# Exercise description:
Take the lines below between the one holding "ATOM 50 C C" and the one holding "ATOM 71 O O", inclusive, and copy them exactly. Add nothing.

# Input data:
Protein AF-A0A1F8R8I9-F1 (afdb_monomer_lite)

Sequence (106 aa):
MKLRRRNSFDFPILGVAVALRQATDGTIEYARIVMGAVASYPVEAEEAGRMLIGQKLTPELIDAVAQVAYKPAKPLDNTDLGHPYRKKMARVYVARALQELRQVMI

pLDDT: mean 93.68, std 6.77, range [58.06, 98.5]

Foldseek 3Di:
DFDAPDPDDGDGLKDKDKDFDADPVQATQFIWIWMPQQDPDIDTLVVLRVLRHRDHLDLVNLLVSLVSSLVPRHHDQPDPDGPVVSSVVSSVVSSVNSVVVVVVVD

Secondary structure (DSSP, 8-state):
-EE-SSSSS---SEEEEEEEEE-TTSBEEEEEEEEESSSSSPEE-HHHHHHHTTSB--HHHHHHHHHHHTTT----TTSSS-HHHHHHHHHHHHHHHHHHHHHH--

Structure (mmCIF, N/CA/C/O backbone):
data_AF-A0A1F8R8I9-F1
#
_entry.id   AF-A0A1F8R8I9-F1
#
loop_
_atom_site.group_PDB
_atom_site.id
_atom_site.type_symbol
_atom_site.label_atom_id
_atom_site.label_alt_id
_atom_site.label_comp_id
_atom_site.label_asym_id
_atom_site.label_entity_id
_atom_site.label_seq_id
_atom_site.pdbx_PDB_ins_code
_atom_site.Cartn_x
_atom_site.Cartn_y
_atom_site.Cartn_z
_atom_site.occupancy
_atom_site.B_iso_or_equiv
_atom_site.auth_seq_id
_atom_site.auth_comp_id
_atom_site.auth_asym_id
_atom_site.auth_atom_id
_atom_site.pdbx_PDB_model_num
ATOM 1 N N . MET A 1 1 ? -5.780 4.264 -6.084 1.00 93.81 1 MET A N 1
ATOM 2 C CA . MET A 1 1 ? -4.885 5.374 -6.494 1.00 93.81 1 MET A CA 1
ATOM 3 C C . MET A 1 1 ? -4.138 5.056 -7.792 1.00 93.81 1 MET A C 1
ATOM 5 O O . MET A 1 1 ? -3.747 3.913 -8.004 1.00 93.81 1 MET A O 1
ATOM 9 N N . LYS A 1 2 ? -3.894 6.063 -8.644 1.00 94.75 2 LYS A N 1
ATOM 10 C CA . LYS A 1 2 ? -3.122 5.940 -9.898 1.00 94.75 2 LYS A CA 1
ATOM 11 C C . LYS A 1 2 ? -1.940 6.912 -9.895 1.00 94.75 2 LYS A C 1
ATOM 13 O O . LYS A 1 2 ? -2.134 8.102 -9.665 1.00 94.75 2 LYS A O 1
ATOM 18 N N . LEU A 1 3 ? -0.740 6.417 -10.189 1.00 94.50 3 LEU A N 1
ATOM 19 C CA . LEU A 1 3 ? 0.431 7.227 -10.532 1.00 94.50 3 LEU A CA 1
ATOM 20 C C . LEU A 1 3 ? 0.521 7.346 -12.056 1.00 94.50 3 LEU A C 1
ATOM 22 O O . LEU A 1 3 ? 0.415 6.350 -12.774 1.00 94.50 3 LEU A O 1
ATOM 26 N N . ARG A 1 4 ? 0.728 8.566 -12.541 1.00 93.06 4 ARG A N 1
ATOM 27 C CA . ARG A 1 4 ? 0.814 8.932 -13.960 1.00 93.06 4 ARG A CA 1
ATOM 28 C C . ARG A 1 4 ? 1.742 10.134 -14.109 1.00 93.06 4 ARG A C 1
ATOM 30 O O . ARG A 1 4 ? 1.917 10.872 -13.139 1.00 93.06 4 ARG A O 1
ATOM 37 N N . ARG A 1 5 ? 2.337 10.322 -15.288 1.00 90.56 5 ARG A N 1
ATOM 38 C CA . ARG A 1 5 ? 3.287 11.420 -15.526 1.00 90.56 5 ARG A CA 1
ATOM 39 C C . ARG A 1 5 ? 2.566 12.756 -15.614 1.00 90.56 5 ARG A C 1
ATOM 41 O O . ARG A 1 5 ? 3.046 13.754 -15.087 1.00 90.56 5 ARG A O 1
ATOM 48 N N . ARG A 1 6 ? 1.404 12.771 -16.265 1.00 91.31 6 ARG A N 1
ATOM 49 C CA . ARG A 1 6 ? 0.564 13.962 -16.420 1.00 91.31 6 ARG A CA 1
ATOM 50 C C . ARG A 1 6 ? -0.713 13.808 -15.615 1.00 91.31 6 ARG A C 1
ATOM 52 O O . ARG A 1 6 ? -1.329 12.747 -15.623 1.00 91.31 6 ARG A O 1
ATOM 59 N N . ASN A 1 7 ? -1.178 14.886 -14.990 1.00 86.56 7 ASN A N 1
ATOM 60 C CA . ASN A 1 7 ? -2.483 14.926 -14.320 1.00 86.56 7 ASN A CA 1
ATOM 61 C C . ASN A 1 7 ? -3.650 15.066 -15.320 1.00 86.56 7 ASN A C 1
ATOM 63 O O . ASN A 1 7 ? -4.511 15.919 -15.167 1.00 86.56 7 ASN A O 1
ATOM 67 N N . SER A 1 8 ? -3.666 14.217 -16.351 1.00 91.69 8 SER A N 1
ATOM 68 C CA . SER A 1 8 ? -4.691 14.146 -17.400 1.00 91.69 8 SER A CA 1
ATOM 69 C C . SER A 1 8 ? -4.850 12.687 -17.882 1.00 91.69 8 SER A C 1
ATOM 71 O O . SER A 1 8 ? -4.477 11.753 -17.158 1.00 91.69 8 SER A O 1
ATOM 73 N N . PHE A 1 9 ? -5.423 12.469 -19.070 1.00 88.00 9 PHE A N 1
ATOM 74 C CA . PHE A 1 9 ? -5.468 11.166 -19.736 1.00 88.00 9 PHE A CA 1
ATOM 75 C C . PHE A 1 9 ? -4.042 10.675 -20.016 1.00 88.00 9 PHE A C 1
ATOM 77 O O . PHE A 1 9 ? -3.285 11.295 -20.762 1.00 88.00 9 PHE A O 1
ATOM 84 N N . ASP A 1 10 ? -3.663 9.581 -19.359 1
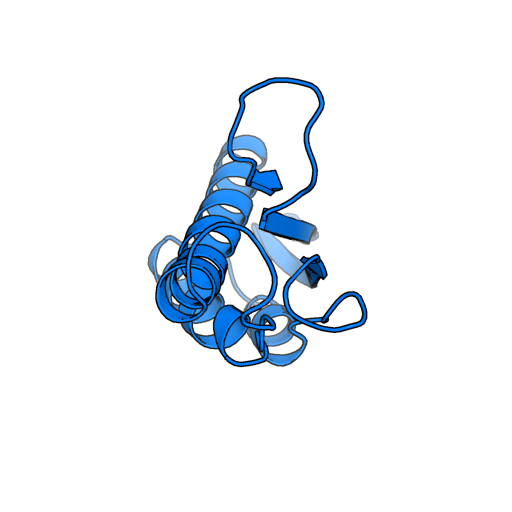.00 89.88 10 ASP A N 1
ATOM 85 C CA . ASP A 1 10 ? -2.295 9.070 -19.378 1.00 89.88 10 ASP A CA 1
ATOM 86 C C . ASP A 1 10 ? -2.259 7.597 -18.960 1.00 89.88 10 ASP A C 1
ATOM 88 O O . ASP A 1 10 ? -3.121 7.143 -18.192 1.00 89.88 10 ASP A O 1
ATOM 92 N N . PHE A 1 11 ? -1.252 6.853 -19.409 1.00 88.69 11 PHE A N 1
ATOM 93 C CA . PHE A 1 11 ? -1.047 5.471 -18.970 1.00 88.69 11 PHE A CA 1
ATOM 94 C C . PHE A 1 11 ? -0.586 5.418 -17.501 1.00 88.69 11 PHE A C 1
ATOM 96 O O . PHE A 1 11 ? 0.082 6.338 -17.020 1.00 88.69 11 PHE A O 1
ATOM 103 N N . PRO A 1 12 ? -0.971 4.381 -16.734 1.00 91.00 12 PRO A N 1
ATOM 104 C CA . PRO A 1 12 ? -0.504 4.235 -15.362 1.00 91.00 12 PRO A CA 1
ATOM 105 C C . PRO A 1 12 ? 0.978 3.843 -15.333 1.00 91.00 12 PRO A C 1
ATOM 107 O O . PRO A 1 12 ? 1.372 2.838 -15.915 1.00 91.00 12 PRO A O 1
ATOM 110 N N . ILE A 1 13 ? 1.777 4.587 -14.572 1.00 92.94 13 ILE A N 1
ATOM 111 C CA . ILE A 1 13 ? 3.124 4.158 -14.153 1.00 92.94 13 ILE A CA 1
ATOM 112 C C . ILE A 1 13 ? 3.005 3.103 -13.040 1.00 92.94 13 ILE A C 1
ATOM 114 O O . ILE A 1 13 ? 3.827 2.192 -12.941 1.00 92.94 13 ILE A O 1
ATOM 118 N N . LEU A 1 14 ? 1.971 3.252 -12.205 1.00 94.69 14 LEU A N 1
ATOM 119 C CA . LEU A 1 14 ? 1.577 2.351 -11.127 1.00 94.69 14 LEU A CA 1
ATOM 120 C C . LEU A 1 14 ? 0.078 2.534 -10.851 1.00 94.69 14 LEU A C 1
ATOM 122 O O . LEU A 1 14 ? -0.425 3.660 -10.798 1.00 94.69 14 LEU A O 1
ATOM 126 N N . GLY A 1 15 ? -0.627 1.431 -10.628 1.00 96.19 15 GLY A N 1
ATOM 127 C CA . GLY A 1 15 ? -1.954 1.426 -10.012 1.00 96.19 15 GLY A CA 1
ATOM 128 C C . GLY A 1 15 ? -1.896 0.737 -8.656 1.00 96.19 15 GLY A C 1
ATOM 129 O O . GLY A 1 15 ? -1.215 -0.273 -8.530 1.00 96.19 15 GLY A O 1
ATOM 130 N N . VAL A 1 16 ? -2.608 1.256 -7.660 1.00 98.19 16 VAL A N 1
ATOM 131 C CA . VAL A 1 16 ? -2.799 0.591 -6.363 1.00 98.19 16 VAL A CA 1
ATOM 132 C C . VAL A 1 16 ? -4.280 0.606 -6.021 1.00 98.19 16 VAL A C 1
ATOM 134 O O . VAL A 1 16 ? -4.909 1.668 -6.027 1.00 98.19 16 VAL A O 1
ATOM 137 N N . ALA A 1 17 ? -4.822 -0.562 -5.706 1.00 98.06 17 ALA A N 1
ATOM 138 C CA . ALA A 1 17 ? -6.156 -0.740 -5.160 1.00 98.06 17 ALA A CA 1
ATOM 139 C C . ALA A 1 17 ? -6.039 -1.400 -3.785 1.00 98.06 17 ALA A C 1
ATOM 141 O O . ALA A 1 17 ? -5.305 -2.375 -3.623 1.00 98.06 17 ALA A O 1
ATOM 142 N N . VAL A 1 18 ? -6.761 -0.853 -2.812 1.00 98.06 18 VAL A N 1
ATOM 143 C CA . VAL A 1 18 ? -6.857 -1.399 -1.460 1.00 98.06 18 VAL A CA 1
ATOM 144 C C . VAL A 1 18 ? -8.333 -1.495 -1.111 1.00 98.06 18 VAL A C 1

# Response to this exercise:
ATOM 50 C C . ARG A 1 6 ? -0.713 13.808 -15.615 1.00 91.31 6 ARG A C 1
ATOM 52 O O . ARG A 1 6 ? -1.329 12.747 -15.623 1.00 91.31 6 ARG A O 1
ATOM 59 N N . ASN A 1 7 ? -1.178 14.886 -14.990 1.00 86.56 7 ASN A N 1
ATOM 60 C CA . ASN A 1 7 ? -2.483 14.926 -14.320 1.00 86.56 7 ASN A CA 1
ATOM 61 C C . ASN A 1 7 ? -3.650 15.066 -15.320 1.00 86.56 7 ASN A C 1
ATOM 63 O O . ASN A 1 7 ? -4.511 15.919 -15.167 1.00 86.56 7 ASN A O 1
ATOM 67 N N . SER A 1 8 ? -3.666 14.217 -16.351 1.00 91.69 8 SER A N 1
ATOM 68 C CA . SER A 1 8 ? -4.691 14.146 -17.400 1.00 91.69 8 SER A CA 1
ATOM 69 C C . SER A 1 8 ? -4.850 12.687 -17.882 1.00 91.69 8 SER A C 1
ATOM 71 O O . SER A 1 8 ? -4.477 11.753 -17.158 1.00 91.69 8 SER A O 1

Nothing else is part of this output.